YOUR ASSIGNMENT: Some entries follow. Reproduce exactly the lines starting at the one with "ATOM 9 N N ." and stopping after the one with "ATOM 36 C CA".

Saved entries
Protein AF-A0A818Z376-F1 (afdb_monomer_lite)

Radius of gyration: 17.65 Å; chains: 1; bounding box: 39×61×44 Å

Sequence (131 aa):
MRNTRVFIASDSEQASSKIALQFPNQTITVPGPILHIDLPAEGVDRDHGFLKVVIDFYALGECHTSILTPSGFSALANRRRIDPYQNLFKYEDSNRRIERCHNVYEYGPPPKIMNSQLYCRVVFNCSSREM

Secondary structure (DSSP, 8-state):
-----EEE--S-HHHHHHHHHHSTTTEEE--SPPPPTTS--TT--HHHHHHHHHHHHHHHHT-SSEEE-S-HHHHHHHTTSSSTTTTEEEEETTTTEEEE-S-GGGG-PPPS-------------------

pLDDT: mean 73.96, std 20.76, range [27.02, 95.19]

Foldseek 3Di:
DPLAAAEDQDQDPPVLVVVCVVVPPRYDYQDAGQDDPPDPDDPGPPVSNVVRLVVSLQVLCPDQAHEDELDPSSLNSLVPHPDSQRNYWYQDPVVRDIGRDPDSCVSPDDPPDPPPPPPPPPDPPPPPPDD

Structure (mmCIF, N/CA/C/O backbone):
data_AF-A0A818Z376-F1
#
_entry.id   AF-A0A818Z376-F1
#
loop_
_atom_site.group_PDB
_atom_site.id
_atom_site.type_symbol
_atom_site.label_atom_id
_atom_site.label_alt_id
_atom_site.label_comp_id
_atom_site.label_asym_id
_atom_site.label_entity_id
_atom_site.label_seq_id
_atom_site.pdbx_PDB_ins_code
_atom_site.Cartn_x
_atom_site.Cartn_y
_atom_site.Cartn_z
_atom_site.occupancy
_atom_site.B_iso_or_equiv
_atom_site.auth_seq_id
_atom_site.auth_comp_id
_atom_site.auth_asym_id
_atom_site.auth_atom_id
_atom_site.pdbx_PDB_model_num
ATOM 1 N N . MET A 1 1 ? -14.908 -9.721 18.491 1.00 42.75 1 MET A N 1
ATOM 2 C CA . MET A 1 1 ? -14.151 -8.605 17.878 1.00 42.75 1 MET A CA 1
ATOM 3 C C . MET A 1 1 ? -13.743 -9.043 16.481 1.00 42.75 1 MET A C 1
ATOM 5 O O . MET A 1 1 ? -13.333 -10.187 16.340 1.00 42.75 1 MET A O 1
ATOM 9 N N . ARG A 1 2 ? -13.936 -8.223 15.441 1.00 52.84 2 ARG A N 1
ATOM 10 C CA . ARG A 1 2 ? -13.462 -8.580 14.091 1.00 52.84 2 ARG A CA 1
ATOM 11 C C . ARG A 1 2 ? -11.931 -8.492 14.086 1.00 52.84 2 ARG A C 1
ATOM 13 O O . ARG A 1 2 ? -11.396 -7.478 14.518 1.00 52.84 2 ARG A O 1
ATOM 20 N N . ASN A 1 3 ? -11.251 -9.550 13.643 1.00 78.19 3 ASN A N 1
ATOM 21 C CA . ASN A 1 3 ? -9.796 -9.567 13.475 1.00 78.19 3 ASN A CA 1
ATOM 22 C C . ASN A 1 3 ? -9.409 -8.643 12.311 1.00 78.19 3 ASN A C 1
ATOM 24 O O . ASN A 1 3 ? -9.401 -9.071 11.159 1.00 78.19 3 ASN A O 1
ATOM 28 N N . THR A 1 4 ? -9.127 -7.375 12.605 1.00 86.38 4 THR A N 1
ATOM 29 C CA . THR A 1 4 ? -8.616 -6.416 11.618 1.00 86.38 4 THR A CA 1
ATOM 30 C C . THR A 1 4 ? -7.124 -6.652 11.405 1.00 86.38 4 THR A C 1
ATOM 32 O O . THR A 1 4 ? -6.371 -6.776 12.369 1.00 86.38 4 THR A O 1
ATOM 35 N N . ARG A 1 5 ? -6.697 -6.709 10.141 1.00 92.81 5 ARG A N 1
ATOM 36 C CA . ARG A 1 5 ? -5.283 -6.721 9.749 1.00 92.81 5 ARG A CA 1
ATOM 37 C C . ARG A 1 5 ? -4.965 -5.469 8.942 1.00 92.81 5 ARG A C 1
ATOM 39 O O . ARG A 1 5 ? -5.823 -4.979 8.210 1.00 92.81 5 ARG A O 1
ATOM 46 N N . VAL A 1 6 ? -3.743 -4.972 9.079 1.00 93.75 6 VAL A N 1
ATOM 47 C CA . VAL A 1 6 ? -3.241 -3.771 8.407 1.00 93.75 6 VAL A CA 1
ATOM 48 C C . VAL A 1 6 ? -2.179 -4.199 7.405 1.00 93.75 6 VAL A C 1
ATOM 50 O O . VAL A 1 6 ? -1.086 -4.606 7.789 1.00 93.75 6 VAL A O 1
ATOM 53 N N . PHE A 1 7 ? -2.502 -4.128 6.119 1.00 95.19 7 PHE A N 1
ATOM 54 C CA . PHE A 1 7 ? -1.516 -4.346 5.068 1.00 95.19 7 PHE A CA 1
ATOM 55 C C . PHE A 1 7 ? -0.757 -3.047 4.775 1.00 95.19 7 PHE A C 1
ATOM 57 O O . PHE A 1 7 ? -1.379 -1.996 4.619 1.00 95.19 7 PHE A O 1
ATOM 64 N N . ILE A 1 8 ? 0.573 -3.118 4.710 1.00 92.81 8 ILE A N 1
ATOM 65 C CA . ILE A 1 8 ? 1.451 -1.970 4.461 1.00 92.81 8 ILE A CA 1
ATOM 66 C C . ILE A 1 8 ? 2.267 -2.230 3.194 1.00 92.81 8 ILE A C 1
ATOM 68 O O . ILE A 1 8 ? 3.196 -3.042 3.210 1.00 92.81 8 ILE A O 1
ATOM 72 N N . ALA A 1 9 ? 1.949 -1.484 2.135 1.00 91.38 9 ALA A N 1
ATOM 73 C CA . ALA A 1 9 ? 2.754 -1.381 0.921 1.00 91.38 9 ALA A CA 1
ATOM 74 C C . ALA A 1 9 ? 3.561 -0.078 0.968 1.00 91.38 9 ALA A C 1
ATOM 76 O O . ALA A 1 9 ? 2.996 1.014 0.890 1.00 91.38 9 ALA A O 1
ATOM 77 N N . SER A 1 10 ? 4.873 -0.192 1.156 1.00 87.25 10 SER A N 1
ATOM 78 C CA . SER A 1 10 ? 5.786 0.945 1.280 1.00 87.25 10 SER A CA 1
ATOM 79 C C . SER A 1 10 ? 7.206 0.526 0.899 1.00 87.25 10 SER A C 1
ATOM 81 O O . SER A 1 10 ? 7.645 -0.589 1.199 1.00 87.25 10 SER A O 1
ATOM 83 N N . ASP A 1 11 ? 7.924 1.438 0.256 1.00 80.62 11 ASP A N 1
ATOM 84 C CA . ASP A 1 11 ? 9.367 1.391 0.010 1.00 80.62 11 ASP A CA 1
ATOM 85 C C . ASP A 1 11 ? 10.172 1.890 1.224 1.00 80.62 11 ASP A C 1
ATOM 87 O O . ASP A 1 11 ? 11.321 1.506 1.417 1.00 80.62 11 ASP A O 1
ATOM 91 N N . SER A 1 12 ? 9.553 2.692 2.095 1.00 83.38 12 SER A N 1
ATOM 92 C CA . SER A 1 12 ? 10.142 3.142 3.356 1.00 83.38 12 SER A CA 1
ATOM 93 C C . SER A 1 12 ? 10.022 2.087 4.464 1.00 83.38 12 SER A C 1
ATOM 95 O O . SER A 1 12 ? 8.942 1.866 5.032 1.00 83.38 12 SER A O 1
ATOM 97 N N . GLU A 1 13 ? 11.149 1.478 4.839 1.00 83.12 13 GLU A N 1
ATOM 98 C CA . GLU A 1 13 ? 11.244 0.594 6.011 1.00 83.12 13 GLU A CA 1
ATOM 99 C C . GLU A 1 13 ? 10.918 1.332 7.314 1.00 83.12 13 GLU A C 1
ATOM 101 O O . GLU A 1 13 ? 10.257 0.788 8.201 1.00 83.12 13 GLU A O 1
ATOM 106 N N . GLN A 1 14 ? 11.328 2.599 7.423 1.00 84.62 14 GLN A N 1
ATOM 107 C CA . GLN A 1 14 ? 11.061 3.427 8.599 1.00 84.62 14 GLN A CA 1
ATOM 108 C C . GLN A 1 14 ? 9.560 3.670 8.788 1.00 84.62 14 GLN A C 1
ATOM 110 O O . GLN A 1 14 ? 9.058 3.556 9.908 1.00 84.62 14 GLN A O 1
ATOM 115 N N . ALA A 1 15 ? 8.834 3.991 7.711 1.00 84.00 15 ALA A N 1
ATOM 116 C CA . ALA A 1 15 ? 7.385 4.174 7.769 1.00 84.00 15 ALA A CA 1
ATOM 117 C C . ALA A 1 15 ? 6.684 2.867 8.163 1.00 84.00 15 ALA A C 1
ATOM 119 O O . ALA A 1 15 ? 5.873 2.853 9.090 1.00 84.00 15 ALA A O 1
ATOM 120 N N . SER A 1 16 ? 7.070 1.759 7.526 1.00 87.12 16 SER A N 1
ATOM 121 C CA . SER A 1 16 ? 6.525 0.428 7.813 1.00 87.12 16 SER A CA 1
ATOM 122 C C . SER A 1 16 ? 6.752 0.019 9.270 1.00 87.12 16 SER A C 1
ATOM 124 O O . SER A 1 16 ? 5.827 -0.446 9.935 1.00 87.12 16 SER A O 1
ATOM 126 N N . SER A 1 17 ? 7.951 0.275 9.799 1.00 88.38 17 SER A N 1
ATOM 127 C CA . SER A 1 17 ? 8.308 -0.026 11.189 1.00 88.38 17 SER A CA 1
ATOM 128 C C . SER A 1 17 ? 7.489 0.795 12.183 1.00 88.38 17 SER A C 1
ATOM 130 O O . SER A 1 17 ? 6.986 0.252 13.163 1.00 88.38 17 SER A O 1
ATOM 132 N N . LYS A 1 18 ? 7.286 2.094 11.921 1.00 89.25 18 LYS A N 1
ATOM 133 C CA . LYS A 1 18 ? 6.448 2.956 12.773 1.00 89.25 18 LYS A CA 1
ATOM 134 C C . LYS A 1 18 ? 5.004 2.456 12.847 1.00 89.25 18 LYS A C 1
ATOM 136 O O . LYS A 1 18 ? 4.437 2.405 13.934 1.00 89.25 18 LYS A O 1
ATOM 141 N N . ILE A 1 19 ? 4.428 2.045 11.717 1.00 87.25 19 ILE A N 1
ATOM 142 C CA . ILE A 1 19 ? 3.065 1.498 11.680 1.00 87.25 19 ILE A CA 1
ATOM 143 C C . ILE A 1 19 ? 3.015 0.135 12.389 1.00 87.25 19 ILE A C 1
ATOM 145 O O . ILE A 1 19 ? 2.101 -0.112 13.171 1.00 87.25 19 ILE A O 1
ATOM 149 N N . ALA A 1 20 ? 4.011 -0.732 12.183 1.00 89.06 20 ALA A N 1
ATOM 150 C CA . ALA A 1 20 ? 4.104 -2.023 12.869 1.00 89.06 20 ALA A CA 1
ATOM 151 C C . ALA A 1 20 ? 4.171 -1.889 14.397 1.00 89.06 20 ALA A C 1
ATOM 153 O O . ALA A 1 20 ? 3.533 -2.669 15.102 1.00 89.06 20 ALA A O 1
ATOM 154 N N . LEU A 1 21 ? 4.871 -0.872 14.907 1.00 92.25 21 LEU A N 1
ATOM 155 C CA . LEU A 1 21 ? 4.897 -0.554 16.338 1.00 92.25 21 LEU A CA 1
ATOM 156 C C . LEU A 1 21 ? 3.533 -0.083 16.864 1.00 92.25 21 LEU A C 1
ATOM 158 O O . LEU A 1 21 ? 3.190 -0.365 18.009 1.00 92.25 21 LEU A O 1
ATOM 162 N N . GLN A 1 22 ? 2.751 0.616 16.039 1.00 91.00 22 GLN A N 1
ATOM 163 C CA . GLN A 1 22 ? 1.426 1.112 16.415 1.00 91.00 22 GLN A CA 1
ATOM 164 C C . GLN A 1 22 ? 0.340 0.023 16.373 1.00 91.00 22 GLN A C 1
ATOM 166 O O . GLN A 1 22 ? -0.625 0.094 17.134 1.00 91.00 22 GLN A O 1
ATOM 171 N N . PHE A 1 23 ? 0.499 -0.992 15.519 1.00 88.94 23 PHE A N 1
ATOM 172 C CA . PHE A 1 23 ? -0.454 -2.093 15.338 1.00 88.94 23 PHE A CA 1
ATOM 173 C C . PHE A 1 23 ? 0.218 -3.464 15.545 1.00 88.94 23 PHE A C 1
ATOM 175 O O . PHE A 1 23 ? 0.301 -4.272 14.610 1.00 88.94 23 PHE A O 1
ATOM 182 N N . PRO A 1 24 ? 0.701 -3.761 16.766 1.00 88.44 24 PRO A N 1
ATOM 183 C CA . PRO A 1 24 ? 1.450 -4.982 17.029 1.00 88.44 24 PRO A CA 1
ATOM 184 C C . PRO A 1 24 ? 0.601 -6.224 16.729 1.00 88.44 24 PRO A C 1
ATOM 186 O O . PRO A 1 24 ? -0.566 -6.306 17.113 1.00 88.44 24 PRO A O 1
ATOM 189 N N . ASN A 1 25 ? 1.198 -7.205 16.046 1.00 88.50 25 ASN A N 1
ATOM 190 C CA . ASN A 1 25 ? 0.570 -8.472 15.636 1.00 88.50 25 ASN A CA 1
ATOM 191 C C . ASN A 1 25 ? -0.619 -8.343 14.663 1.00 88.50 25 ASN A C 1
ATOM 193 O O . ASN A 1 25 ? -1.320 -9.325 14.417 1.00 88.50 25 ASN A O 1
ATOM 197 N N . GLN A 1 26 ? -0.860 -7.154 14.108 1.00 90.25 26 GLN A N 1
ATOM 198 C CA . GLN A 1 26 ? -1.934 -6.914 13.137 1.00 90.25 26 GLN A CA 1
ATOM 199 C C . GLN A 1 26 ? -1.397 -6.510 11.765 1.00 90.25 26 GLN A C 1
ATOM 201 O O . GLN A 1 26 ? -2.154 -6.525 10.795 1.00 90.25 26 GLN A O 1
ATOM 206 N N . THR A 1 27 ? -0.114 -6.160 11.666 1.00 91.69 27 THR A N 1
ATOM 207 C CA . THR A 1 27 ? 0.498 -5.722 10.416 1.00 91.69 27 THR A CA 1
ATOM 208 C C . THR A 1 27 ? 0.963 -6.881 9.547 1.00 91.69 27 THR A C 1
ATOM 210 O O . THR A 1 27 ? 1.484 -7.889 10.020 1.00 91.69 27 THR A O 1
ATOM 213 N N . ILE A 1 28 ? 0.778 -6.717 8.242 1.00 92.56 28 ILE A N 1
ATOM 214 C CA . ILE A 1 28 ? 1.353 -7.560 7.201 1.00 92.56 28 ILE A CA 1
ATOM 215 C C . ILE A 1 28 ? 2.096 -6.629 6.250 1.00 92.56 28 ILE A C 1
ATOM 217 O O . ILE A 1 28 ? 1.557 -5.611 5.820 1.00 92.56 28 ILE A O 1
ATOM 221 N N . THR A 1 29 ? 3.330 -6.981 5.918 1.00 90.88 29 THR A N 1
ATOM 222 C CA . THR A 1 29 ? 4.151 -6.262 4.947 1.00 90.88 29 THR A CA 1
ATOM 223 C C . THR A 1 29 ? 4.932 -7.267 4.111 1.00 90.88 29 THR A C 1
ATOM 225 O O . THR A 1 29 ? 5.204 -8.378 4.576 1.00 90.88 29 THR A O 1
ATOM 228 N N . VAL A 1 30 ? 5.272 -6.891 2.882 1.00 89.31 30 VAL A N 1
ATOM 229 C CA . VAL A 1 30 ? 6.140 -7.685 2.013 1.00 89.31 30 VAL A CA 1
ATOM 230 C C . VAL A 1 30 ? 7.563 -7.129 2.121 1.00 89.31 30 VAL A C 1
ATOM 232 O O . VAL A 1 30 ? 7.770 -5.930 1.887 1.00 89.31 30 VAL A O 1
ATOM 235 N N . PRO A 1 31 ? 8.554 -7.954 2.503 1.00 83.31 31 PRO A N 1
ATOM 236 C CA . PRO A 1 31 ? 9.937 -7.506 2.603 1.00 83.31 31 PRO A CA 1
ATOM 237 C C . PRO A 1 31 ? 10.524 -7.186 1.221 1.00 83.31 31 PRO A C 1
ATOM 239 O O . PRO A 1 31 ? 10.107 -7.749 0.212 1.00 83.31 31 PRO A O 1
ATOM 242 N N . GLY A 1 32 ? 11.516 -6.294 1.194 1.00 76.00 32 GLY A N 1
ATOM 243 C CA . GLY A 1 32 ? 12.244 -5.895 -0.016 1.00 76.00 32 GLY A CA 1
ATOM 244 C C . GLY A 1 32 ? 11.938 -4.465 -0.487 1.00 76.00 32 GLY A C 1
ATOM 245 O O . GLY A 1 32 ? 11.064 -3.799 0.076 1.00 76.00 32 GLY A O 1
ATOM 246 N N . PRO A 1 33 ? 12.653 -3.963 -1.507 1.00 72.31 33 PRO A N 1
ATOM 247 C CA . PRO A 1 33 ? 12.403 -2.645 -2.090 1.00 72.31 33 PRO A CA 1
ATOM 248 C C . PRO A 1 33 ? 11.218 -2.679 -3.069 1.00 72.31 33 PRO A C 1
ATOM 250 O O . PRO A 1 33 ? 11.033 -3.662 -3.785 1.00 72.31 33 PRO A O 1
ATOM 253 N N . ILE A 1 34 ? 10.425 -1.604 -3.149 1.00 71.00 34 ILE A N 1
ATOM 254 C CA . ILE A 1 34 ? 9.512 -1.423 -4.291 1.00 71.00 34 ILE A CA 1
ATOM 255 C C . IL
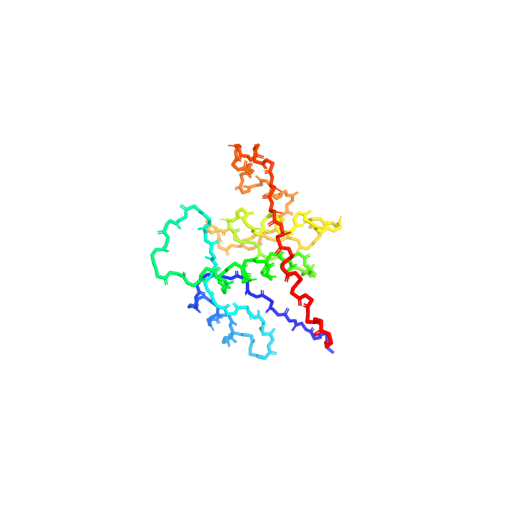E A 1 34 ? 10.375 -0.996 -5.476 1.00 71.00 34 ILE A C 1
ATOM 257 O O . ILE A 1 34 ? 11.016 0.053 -5.446 1.00 71.00 34 ILE A O 1
ATOM 261 N N . LEU A 1 35 ? 10.424 -1.825 -6.514 1.00 72.81 35 LEU A N 1
ATOM 262 C CA . LEU A 1 35 ? 11.175 -1.511 -7.723 1.00 72.81 35 LEU A CA 1
ATOM 263 C C . LEU A 1 35 ? 10.428 -0.483 -8.570 1.00 72.81 35 LEU A C 1
ATOM 265 O O . LEU A 1 35 ? 9.335 -0.740 -9.072 1.00 72.81 35 LEU A O 1
ATOM 269 N N . HIS A 1 36 ? 11.059 0.668 -8.770 1.00 71.81 36 HIS A N 1
ATOM 270 C CA . HIS A 1 36 ? 10.618 1.659 -9.740 1.00 71.81 36 HIS A CA 1
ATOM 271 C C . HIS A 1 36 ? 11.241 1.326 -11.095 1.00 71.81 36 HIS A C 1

TASK SOLUTION:
ATOM 9 N N . ARG A 1 2 ? -13.936 -8.223 15.441 1.00 52.84 2 ARG A N 1
ATOM 10 C CA . ARG A 1 2 ? -13.462 -8.580 14.091 1.00 52.84 2 ARG A CA 1
ATOM 11 C C . ARG A 1 2 ? -11.931 -8.492 14.086 1.00 52.84 2 ARG A C 1
ATOM 13 O O . ARG A 1 2 ? -11.396 -7.478 14.518 1.00 52.84 2 ARG A O 1
ATOM 20 N N . ASN A 1 3 ? -11.251 -9.550 13.643 1.00 78.19 3 ASN A N 1
ATOM 21 C CA . ASN A 1 3 ? -9.796 -9.567 13.475 1.00 78.19 3 ASN A CA 1
ATOM 22 C C . ASN A 1 3 ? -9.409 -8.643 12.311 1.00 78.19 3 ASN A C 1
ATOM 24 O O . ASN A 1 3 ? -9.401 -9.071 11.159 1.00 78.19 3 ASN A O 1
ATOM 28 N N . THR A 1 4 ? -9.127 -7.375 12.605 1.00 86.38 4 THR A N 1
ATOM 29 C CA . THR A 1 4 ? -8.616 -6.416 11.618 1.00 86.38 4 THR A CA 1
ATOM 30 C C . THR A 1 4 ? -7.124 -6.652 11.405 1.00 86.38 4 THR A C 1
ATOM 32 O O . THR A 1 4 ? -6.371 -6.776 12.369 1.00 86.38 4 THR A O 1
ATOM 35 N N . ARG A 1 5 ? -6.697 -6.709 10.141 1.00 92.81 5 ARG A N 1
ATOM 36 C CA . ARG A 1 5 ? -5.283 -6.721 9.749 1.00 92.81 5 ARG A CA 1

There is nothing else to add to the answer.